# Regular cab



## bluefarmer (Oct 10, 2010)

This is my kinda truck just don't need one right now!

http://springfield.craigslist.org/cto/5953231608.html


----------



## JD3430 (Jan 1, 2012)

I have a similar truck


----------



## somedevildawg (Jun 20, 2011)

For the record.....I like JD's the best


----------



## IHCman (Aug 27, 2011)

Both my Dodges are regular cabs. I like them better for work.


----------



## Dan_GA (Dec 29, 2015)

Hard to find those Dmax's in a regular cab.


----------



## JD3430 (Jan 1, 2012)

Dan_GA said:


> Hard to find those Dmax's in a regular cab.


I tried!!
I looked for about 6 months for. '07 or newer 3500 max 4WD and I found ONE truck about 400 miles away. It sold by the time I could call the owner and ask a few questions. Had a plow, too.


----------



## PaMike (Dec 7, 2013)

I have an 06 Duramax regular cab long bed. Bought it in '14 with 61K on it. Original owner that was older and very fussy. I grabbed the truck QUICK!


----------



## JD3430 (Jan 1, 2012)

PaMike said:


> I have an 06 Duramax regular cab long bed. Bought it in '14 with 61K on it. Original owner that was older and very fussy. I grabbed the truck QUICK!

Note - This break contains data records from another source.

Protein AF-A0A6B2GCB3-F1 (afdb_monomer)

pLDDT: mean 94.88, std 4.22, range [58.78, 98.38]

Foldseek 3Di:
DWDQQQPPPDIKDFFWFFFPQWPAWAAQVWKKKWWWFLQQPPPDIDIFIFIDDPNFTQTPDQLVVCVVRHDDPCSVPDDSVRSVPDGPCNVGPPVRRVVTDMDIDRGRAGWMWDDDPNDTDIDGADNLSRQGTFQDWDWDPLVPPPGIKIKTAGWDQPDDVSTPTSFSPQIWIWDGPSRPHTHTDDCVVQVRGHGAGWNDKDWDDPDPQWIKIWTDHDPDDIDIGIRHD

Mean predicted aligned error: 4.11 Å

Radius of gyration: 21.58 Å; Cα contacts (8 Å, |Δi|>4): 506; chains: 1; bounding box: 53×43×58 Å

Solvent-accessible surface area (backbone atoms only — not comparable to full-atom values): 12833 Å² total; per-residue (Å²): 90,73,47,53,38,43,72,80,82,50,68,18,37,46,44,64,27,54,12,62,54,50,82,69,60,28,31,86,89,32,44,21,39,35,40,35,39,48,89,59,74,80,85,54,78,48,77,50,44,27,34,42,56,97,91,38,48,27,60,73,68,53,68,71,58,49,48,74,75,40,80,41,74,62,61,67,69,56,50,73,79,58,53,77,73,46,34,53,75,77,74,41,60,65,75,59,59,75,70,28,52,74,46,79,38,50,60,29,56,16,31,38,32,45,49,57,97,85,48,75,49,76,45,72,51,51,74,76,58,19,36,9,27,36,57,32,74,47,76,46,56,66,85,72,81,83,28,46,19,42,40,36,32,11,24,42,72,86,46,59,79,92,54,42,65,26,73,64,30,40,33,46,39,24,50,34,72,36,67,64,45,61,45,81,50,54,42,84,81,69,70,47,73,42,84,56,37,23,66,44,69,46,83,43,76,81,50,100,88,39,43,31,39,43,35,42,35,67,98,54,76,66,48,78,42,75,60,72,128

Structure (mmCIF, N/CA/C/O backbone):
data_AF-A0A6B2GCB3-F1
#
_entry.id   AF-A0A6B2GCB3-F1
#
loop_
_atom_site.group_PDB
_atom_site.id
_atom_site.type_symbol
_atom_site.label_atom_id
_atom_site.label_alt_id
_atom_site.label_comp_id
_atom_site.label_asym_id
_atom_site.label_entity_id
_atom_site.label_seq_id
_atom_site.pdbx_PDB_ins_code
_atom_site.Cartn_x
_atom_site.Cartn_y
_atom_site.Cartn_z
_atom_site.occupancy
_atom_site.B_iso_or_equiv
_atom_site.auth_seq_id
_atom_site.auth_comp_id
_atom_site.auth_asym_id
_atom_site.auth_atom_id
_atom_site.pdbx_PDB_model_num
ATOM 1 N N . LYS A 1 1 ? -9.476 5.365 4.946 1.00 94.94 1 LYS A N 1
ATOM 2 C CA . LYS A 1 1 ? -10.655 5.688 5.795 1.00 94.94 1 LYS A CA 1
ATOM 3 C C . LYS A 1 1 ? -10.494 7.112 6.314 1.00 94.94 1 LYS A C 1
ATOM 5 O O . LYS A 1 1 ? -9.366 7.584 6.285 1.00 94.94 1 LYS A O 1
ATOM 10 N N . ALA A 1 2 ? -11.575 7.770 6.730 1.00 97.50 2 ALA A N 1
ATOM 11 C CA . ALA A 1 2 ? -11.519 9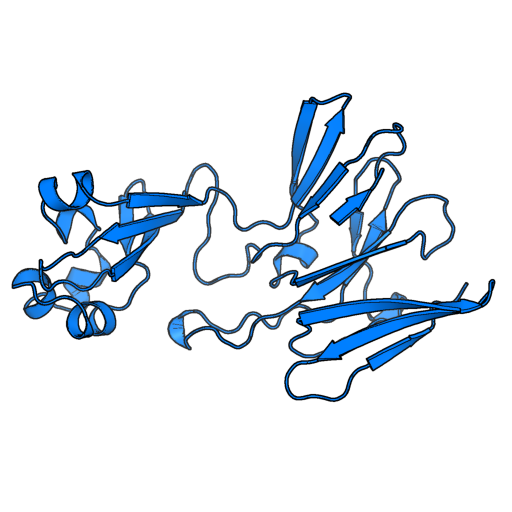.107 7.320 1.00 97.50 2 ALA A CA 1
ATOM 12 C C . ALA A 1 2 ? -12.165 9.097 8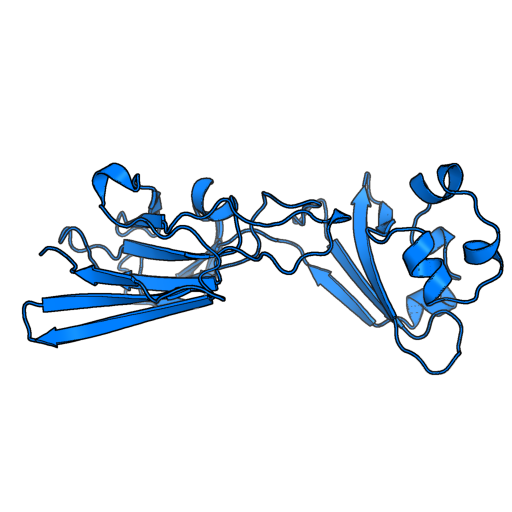.711 1.00 97.50 2 ALA A C 1
ATOM 14 O O . ALA A 1 2 ? -13.185 8.420 8.874 1.00 97.50 2 ALA A O 1
ATOM 15 N N . ALA A 1 3 ? -11.545 9.769 9.679 1.00 97.75 3 ALA A N 1
ATOM 16 C CA . ALA A 1 3 ? -12.005 9.900 11.063 1.00 97.75 3 ALA A CA 1
ATOM 17 C C . ALA A 1 3 ? -11.218 11.014 11.776 1.00 97.75 3 ALA A C 1
ATOM 19 O O . ALA A 1 3 ? -10.096 11.278 11.371 1.00 97.75 3 ALA A O 1
ATOM 20 N N . ASP A 1 4 ? -11.785 11.610 12.825 1.00 97.81 4 ASP A N 1
ATOM 21 C CA . ASP A 1 4 ? -11.102 12.562 13.719 1.00 97.81 4 ASP A CA 1
ATOM 22 C C . ASP A 1 4 ? -10.275 11.756 14.732 1.00 97.81 4 ASP A C 1
ATOM 24 O O . ASP A 1 4 ? -10.835 11.214 15.688 1.00 97.81 4 ASP A O 1
ATOM 28 N N . VAL A 1 5 ? -8.984 11.533 14.460 1.00 97.75 5 VAL A N 1
ATOM 29 C CA . VAL A 1 5 ? -8.127 10.662 15.292 1.00 97.75 5 VAL A CA 1
ATOM 30 C C . VAL A 1 5 ? -7.267 11.435 16.291 1.00 97.75 5 VAL A C 1
ATOM 32 O O . VAL A 1 5 ? -6.590 10.816 17.122 1.00 97.75 5 VAL A O 1
ATOM 35 N N . ASP A 1 6 ? -7.271 12.765 16.224 1.00 97.44 6 ASP A N 1
ATOM 36 C CA . ASP A 1 6 ? -6.614 13.648 17.188 1.00 97.44 6 ASP A CA 1
ATOM 37 C C . ASP A 1 6 ? -7.570 14.571 17.974 1.00 97.44 6 ASP A C 1
ATOM 39 O O . ASP A 1 6 ? -7.123 15.364 18.808 1.00 97.44 6 ASP A O 1
ATOM 43 N N . ASN A 1 7 ? -8.880 14.360 17.814 1.00 96.56 7 ASN A N 1
ATOM 44 C CA . ASN A 1 7 ? -9.971 15.017 18.532 1.00 96.56 7 ASN A CA 1
ATOM 45 C C . ASN A 1 7 ? -10.009 16.542 18.340 1.00 96.56 7 ASN A C 1
ATOM 47 O O . ASN A 1 7 ? -10.406 17.274 19.258 1.00 96.56 7 ASN A O 1
ATOM 51 N N . ASP A 1 8 ? -9.589 17.039 17.178 1.00 96.50 8 ASP A N 1
ATOM 52 C CA . ASP A 1 8 ? -9.571 18.471 16.876 1.00 96.50 8 ASP A CA 1
ATOM 53 C C . ASP A 1 8 ? -10.836 18.969 16.143 1.00 96.50 8 ASP A C 1
ATOM 55 O O . ASP A 1 8 ? -11.054 20.181 15.997 1.00 96.50 8 ASP A O 1
ATOM 59 N N . GLY A 1 9 ? -11.730 18.038 15.791 1.00 96.50 9 GLY A N 1
ATOM 60 C CA . GLY A 1 9 ? -13.018 18.286 15.154 1.00 96.50 9 GLY A CA 1
ATOM 61 C C . GLY A 1 9 ? -12.985 18.258 13.627 1.00 96.50 9 GLY A C 1
ATOM 62 O O . GLY A 1 9 ? -14.035 18.473 13.006 1.00 96.50 9 GLY A O 1
ATOM 63 N N . ASP A 1 10 ? -11.829 18.009 13.011 1.00 97.06 10 ASP A N 1
ATOM 64 C CA . ASP A 1 10 ? -11.697 17.835 11.573 1.00 97.06 10 ASP A CA 1
ATOM 65 C C . ASP A 1 10 ? -11.363 16.377 11.170 1.00 97.06 10 ASP A C 1
ATOM 67 O O . ASP A 1 10 ? -11.210 15.493 12.006 1.00 97.06 10 ASP A O 1
ATOM 71 N N . MET A 1 11 ? -11.470 16.052 9.873 1.00 98.06 11 MET A N 1
ATOM 72 C CA . MET A 1 11 ? -11.335 14.667 9.397 1.00 98.06 11 MET A CA 1
ATOM 73 C C . MET A 1 11 ? -9.926 14.367 8.902 1.00 98.06 11 MET A C 1
ATOM 75 O O . MET A 1 11 ? -9.532 14.814 7.820 1.00 98.06 11 MET A O 1
ATOM 79 N N . ASP A 1 12 ? -9.251 13.472 9.612 1.00 98.31 12 ASP A N 1
ATOM 80 C CA . ASP A 1 12 ? -7.981 12.887 9.203 1.00 98.31 12 ASP A CA 1
ATOM 81 C C . ASP A 1 12 ? -8.173 11.729 8.229 1.00 98.31 12 ASP A C 1
ATOM 83 O O . ASP A 1 12 ? -9.259 11.155 8.085 1.00 98.31 12 ASP A O 1
ATOM 87 N N . LEU A 1 13 ? -7.084 11.325 7.572 1.00 98.38 13 LEU A N 1
ATOM 88 C CA . LEU A 1 13 ? -7.066 10.180 6.667 1.00 98.38 13 LEU A CA 1
ATOM 89 C C . LEU A 1 13 ? -6.147 9.079 7.184 1.00 98.38 13 LEU A C 1
ATOM 91 O O . LEU A 1 13 ? -4.960 9.284 7.414 1.00 98.38 13 LEU A O 1
ATOM 95 N N . ILE A 1 14 ? -6.676 7.861 7.251 1.00 98.31 14 ILE A N 1
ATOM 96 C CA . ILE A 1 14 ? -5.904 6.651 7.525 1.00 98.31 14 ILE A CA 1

Great truck, but I wanted the '07 for the 6 speed and the power bump they received in '07.
I settled for another 6.4L. Truck is super heavy duty, but he emissions system ruins an otherwise really strong truck.


----------



## endrow (Dec 15, 2011)

We're looking for another pickup 2500 or 3500 for the farm. We hope to find something for $10 to 12 k.


----------



## r82230 (Mar 1, 2016)

endrow said:


> We're looking for another pickup 2500 or 3500 for the farm. We hope to find something for $10 to 12 k.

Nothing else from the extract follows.